沈纾星皱着眉:“你好像不在意你自己是否喜欢这个人?”
岁雪好奇又疑惑:“什么能叫做喜欢?”
沈纾星自己也被这个问题难住。
岁雪从小到大没有帮过他做任何一件事情, 没想过要永远把他的存在放进自己的人生。喜欢她就要为她担心许多事情,要解决的麻烦看起来只多不少,还有可能让剑道也修不好,但他就是喜欢她。
在她面前,他大方给出爱意,不权衡利弊,计较得失。
就好像中了某种控制人心,让人失去理智的咒术。
沈纾星沉默片刻,笑着摇头:“我也不知道。”
岁雪的表情从期待变成失望,叹了声气。
“你家中的长辈都有谁?”沈纾星试着问她,“你似乎很听他们的话,是因为他们对你很严苛?”

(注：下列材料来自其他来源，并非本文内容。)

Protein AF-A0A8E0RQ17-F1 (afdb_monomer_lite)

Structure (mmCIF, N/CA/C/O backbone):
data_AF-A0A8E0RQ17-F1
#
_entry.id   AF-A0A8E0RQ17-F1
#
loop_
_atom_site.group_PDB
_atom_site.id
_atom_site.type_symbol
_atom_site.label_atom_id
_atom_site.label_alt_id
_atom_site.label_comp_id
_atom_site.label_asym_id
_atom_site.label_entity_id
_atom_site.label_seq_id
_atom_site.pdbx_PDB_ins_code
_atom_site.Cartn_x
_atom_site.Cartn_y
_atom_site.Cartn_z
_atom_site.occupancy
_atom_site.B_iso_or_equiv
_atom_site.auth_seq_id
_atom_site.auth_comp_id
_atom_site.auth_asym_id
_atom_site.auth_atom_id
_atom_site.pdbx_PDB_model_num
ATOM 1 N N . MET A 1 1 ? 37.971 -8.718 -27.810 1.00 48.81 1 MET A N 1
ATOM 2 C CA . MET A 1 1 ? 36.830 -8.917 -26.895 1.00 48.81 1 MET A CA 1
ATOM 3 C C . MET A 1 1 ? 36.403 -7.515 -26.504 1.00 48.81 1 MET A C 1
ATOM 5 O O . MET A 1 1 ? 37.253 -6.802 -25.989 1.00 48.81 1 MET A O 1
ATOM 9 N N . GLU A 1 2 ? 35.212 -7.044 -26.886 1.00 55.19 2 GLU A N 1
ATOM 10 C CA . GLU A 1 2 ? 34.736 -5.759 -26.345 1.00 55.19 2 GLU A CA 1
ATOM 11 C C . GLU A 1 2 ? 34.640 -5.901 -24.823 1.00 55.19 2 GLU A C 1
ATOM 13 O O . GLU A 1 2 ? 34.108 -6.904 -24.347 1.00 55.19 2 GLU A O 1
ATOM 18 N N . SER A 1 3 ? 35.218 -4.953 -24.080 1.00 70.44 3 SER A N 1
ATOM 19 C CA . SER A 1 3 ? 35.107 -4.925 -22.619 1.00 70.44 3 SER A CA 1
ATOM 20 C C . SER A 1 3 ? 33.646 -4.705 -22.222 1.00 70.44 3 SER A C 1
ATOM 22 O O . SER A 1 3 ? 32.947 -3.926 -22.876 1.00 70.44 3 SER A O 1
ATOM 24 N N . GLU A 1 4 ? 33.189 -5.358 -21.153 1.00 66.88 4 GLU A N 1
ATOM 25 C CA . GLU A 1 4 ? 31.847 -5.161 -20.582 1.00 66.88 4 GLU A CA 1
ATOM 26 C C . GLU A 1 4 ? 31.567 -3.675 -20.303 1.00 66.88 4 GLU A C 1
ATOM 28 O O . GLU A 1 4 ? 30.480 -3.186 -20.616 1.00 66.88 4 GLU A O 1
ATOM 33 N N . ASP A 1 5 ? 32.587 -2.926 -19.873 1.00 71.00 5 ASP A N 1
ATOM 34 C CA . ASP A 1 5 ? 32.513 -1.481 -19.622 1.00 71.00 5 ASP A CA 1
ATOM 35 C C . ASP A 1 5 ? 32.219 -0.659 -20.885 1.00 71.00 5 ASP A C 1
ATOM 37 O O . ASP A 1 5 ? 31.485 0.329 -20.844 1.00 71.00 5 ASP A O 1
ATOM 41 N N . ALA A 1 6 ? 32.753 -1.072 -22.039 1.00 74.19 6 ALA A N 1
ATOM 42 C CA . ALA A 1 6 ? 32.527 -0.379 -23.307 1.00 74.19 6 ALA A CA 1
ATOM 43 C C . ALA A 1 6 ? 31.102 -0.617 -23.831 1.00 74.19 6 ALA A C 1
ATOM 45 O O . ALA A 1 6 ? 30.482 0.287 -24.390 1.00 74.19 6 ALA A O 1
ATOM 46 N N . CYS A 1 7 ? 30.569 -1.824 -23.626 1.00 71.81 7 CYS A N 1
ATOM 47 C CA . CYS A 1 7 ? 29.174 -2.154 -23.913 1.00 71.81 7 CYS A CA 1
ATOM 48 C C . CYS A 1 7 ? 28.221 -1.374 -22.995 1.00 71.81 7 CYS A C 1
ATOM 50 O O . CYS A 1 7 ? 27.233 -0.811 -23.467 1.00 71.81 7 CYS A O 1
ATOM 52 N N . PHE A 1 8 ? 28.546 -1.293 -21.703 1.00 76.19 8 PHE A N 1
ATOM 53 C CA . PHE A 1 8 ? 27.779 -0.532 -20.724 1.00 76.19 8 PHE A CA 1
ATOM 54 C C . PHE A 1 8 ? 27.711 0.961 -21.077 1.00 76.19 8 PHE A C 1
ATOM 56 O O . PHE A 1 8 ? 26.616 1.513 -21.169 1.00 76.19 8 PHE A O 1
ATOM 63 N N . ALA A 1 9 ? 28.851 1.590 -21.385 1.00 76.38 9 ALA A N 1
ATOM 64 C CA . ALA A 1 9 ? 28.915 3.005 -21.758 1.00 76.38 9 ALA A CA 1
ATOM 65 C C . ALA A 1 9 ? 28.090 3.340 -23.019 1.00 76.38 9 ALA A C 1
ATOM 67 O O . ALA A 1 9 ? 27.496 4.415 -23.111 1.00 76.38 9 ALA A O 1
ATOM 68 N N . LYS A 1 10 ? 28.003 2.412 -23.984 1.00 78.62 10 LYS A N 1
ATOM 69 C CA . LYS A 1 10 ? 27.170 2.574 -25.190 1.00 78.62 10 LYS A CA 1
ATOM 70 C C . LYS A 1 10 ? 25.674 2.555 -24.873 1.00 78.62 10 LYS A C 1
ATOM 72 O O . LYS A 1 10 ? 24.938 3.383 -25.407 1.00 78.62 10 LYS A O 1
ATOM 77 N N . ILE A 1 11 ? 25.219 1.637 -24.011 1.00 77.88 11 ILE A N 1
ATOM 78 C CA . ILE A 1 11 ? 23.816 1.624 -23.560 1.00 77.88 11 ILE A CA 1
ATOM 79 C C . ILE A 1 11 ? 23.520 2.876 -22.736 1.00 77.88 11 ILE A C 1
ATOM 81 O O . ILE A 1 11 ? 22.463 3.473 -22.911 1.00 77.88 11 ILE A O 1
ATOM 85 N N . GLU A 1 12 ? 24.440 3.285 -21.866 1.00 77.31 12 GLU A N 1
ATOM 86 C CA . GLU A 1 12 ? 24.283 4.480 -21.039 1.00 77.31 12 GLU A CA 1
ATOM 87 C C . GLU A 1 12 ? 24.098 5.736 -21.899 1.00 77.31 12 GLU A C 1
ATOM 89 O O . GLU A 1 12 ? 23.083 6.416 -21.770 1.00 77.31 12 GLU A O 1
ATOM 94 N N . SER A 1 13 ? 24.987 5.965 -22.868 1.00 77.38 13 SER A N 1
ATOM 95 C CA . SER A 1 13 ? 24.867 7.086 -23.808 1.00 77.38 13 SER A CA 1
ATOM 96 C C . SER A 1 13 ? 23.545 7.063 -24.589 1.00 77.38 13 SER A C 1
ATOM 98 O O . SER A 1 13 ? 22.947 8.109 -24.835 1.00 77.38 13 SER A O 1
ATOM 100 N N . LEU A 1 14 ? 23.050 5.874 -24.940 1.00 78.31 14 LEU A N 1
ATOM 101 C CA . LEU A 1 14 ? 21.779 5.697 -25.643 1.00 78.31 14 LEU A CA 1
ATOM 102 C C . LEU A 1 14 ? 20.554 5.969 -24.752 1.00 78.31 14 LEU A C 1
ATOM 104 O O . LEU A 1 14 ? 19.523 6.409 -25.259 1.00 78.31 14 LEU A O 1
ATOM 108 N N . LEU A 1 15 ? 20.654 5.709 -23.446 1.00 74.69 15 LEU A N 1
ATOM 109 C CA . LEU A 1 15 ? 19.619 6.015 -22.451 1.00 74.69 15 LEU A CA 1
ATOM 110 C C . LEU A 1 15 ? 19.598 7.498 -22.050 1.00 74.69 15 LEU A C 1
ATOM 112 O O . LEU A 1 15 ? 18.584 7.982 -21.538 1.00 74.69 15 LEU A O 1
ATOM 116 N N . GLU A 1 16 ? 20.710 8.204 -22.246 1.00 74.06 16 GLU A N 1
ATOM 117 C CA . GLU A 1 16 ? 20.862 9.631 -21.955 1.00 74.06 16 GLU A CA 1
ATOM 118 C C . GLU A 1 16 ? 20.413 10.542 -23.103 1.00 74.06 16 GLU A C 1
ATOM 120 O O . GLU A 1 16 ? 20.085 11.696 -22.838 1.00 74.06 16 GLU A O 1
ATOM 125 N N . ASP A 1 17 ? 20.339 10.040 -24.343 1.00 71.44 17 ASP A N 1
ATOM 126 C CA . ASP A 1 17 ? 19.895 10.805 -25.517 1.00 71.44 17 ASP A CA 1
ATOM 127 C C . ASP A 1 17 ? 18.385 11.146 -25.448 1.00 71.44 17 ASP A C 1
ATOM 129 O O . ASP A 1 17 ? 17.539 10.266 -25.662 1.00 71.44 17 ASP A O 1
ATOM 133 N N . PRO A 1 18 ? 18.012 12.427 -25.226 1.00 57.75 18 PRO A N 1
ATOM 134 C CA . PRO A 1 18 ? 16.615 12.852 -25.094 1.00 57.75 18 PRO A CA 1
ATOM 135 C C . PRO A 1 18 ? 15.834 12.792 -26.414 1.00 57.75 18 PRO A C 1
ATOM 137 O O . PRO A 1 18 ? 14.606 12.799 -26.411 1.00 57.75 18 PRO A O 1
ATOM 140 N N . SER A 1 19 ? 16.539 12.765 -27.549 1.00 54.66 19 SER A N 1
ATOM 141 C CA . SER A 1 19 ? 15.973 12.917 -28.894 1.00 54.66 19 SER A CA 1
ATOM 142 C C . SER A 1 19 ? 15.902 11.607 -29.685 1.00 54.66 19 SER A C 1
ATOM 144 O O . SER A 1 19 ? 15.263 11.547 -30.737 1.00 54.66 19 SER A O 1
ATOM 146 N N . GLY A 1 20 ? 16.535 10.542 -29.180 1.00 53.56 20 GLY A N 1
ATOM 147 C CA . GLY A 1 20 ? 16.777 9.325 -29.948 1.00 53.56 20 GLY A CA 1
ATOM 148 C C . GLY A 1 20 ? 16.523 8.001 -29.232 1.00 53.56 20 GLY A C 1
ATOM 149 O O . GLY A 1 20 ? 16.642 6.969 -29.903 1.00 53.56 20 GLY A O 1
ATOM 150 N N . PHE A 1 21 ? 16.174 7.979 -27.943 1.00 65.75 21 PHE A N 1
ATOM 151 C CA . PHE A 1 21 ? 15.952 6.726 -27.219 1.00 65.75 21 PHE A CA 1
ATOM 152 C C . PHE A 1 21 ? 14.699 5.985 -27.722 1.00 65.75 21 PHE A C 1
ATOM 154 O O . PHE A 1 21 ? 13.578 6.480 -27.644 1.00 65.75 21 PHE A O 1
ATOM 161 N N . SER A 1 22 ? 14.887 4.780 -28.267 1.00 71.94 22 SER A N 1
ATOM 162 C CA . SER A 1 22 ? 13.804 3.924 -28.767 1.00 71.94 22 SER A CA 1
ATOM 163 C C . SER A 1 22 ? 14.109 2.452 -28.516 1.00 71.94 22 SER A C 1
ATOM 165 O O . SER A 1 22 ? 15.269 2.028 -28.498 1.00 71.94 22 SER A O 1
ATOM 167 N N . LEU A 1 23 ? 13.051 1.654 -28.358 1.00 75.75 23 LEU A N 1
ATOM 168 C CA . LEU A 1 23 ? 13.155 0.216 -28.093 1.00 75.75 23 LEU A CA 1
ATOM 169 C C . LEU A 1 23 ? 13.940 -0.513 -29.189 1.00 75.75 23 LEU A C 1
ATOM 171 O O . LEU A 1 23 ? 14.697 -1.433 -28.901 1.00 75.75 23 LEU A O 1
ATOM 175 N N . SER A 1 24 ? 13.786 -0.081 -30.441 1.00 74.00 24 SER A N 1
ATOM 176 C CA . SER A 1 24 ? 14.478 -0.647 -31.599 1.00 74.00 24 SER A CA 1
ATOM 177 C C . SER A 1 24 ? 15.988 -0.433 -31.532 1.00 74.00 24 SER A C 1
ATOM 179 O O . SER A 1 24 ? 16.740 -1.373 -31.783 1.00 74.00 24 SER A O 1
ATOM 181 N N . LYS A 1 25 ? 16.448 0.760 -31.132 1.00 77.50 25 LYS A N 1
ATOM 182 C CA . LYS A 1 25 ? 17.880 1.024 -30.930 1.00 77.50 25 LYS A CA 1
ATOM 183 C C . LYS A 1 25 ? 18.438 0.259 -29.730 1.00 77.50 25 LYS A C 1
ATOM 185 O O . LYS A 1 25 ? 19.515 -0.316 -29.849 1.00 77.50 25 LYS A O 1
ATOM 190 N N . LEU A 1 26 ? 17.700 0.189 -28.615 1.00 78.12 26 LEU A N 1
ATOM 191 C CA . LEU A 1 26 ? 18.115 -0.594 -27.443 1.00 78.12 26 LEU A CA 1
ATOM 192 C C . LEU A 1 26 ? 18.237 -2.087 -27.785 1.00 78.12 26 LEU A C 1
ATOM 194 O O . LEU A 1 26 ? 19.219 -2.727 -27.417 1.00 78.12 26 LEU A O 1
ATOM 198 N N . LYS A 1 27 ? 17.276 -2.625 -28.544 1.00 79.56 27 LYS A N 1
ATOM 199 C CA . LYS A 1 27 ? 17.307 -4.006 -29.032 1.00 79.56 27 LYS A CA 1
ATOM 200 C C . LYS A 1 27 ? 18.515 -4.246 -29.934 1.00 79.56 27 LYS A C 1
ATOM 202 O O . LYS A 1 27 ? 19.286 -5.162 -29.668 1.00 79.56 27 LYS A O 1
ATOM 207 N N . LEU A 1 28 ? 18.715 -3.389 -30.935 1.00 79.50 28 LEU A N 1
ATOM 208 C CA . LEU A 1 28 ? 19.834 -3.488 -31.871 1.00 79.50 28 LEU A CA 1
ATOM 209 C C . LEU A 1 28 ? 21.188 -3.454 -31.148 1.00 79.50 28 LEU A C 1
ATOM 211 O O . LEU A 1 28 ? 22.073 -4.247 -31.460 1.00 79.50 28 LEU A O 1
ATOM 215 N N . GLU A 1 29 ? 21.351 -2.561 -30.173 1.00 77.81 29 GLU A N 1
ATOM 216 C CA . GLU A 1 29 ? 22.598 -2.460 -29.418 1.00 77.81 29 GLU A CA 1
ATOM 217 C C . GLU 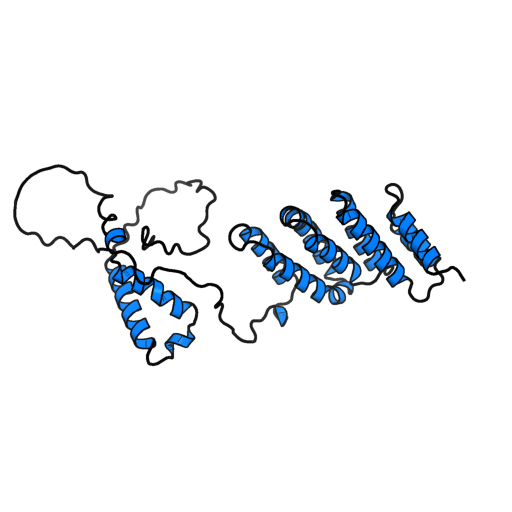A 1 29 ? 22.790 -3.656 -28.476 1.00 77.81 29 GLU A C 1
ATOM 219 O O . GLU A 1 29 ? 23.890 -4.198 -28.402 1.00 77.81 29 GLU A O 1
ATOM 224 N N . SER A 1 30 ? 21.717 -4.164 -27.856 1.00 75.12 30 SER A N 1
ATOM 225 C CA . SER A 1 30 ? 21.770 -5.392 -27.048 1.00 75.12 30 SER A CA 1
ATOM 226 C C . SER A 1 30 ? 22.138 -6.636 -27.870 1.00 75.12 30 SER A C 1
ATOM 228 O O . SER A 1 30 ? 22.854 -7.517 -27.391 1.00 75.12 30 SER A O 1
ATOM 230 N N . GLU A 1 31 ? 21.700 -6.716 -29.129 1.00 78.88 31 GLU A N 1
ATOM 231 C CA . GLU A 1 31 ? 21.993 -7.840 -30.022 1.00 78.88 31 GLU A CA 1
ATOM 232 C C . GLU A 1 31 ? 23.455 -7.836 -30.484 1.00 78.88 31 GLU A C 1
ATOM 234 O O . GLU A 1 31 ? 24.074 -8.902 -30.560 1.00 78.88 31 GLU A O 1
ATOM 239 N N . LYS A 1 32 ? 24.035 -6.648 -30.709 1.00 79.06 32 LYS A N 1
ATOM 240 C CA . LYS A 1 32 ? 25.455 -6.480 -31.061 1.00 79.06 32 LYS A CA 1
ATOM 241 C C . LYS A 1 32 ? 26.405 -6.926 -29.950 1.00 79.06 32 LYS A C 1
ATOM 243 O O . LYS A 1 32 ? 27.525 -7.344 -30.249 1.00 79.06 32 LYS A O 1
ATOM 248 N N . MET A 1 33 ? 25.976 -6.885 -28.687 1.00 75.00 33 MET A N 1
ATOM 249 C CA . MET A 1 33 ? 26.809 -7.304 -27.560 1.00 75.00 33 MET A CA 1
ATOM 250 C C . MET A 1 33 ? 27.118 -8.796 -27.633 1.00 75.00 33 MET A C 1
ATOM 252 O O . MET A 1 33 ? 26.218 -9.635 -27.613 1.00 75.00 33 MET A O 1
ATOM 256 N N . LYS A 1 34 ? 28.401 -9.159 -27.634 1.00 70.56 34 LYS A N 1
ATOM 257 C CA . LYS A 1 34 ? 28.856 -10.557 -27.532 1.00 70.56 34 LYS A CA 1
ATOM 258 C C . LYS A 1 34 ? 29.150 -10.955 -26.081 1.00 70.56 34 LYS A C 1
ATOM 260 O O . LYS A 1 34 ? 30.179 -11.559 -25.801 1.00 70.56 34 LYS A O 1
ATOM 265 N N . LEU A 1 35 ? 28.253 -10.596 -25.164 1.00 72.75 35 LEU A N 1
ATOM 266 C CA . LEU A 1 35 ? 28.368 -10.917 -23.739 1.00 72.75 35 LEU A CA 1
ATOM 267 C C . LEU A 1 35 ? 27.495 -12.117 -23.363 1.00 72.75 35 LEU A C 1
ATOM 269 O O . LEU A 1 35 ? 26.465 -12.369 -23.995 1.00 72.75 35 LEU A O 1
ATOM 273 N N . ARG A 1 36 ? 27.923 -12.860 -22.334 1.00 70.94 36 ARG A N 1
ATOM 274 C CA . ARG A 1 36 ? 27.180 -14.010 -21.796 1.00 70.94 36 ARG A CA 1
ATOM 275 C C . ARG A 1 36 ? 25.942 -13.558 -21.016 1.00 70.94 36 ARG A C 1
ATOM 277 O O . ARG A 1 36 ? 24.910 -14.211 -21.119 1.00 70.94 36 ARG A O 1
ATOM 284 N N . ASP A 1 37 ? 26.031 -12.432 -20.308 1.00 78.50 37 ASP A N 1
ATOM 285 C CA . ASP A 1 37 ? 24.939 -11.868 -19.512 1.00 78.50 37 ASP A CA 1
ATOM 286 C C . ASP A 1 37 ? 24.571 -10.452 -19.978 1.00 78.50 37 ASP A C 1
ATOM 288 O O . ASP A 1 37 ? 24.964 -9.440 -19.413 1.00 78.50 37 ASP A O 1
ATOM 292 N N . LYS A 1 38 ? 23.837 -10.380 -21.090 1.00 83.62 38 LYS A N 1
ATOM 293 C CA . LYS A 1 38 ? 23.453 -9.103 -21.715 1.00 83.62 38 LYS A CA 1
ATOM 294 C C . LYS A 1 38 ? 22.343 -8.384 -20.946 1.00 83.62 38 LYS A C 1
ATOM 296 O O . LYS A 1 38 ? 22.256 -7.161 -20.987 1.00 83.62 38 LYS A O 1
ATOM 301 N N . LYS A 1 39 ? 21.479 -9.147 -20.268 1.00 87.12 39 LYS A N 1
ATOM 302 C CA . LYS A 1 39 ? 20.299 -8.616 -19.575 1.00 87.12 39 LYS A CA 1
ATOM 303 C C . LYS A 1 39 ? 20.693 -7.828 -18.338 1.00 87.12 39 LYS A C 1
ATOM 305 O O . LYS A 1 39 ? 20.171 -6.734 -18.153 1.00 87.12 39 LYS A O 1
ATOM 310 N N . SER A 1 40 ? 21.646 -8.333 -17.554 1.00 86.94 40 SER A N 1
ATOM 311 C CA . SER A 1 40 ? 22.118 -7.628 -16.361 1.00 86.94 40 SER A CA 1
ATOM 312 C C . SER A 1 40 ? 22.764 -6.284 -16.699 1.00 86.94 40 SER A C 1
ATOM 314 O O . SER A 1 40 ? 22.516 -5.305 -16.002 1.00 86.94 40 SER A O 1
ATOM 316 N N . VAL A 1 41 ? 23.498 -6.187 -17.814 1.00 86.75 41 VAL A N 1
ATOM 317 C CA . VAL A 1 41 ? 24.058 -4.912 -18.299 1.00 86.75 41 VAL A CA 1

岁雪如今的戒备心重得令人意外,他想多知道一些线索,从她身上下手几乎行不通。
“那是自然。他们要我成为最厉害的人。”岁雪果然让这个话题点到为止,站起身来,“沈纾星,我们要去海底遗址了吗?”
.
偃甲机关船潜入水中,四周升起碧海晶石打磨成的屏障,将海水阻隔。
慕照白在桌上抓了一把李子蜜饯,尝了一口,酸得掉牙,于是顺手把剩下的全抛给了刚从驾驶舱里走出来的陆沉风。
“好兄弟,帮我向宋仪尊者说说话的事情,你要不再考虑考虑?”陆沉风慢悠悠踱步过来,拍了拍他的肩,在他旁边坐下,嚼了颗李子蜜饯,呸呸吐了出来,“什么人想不开吃这玩意?”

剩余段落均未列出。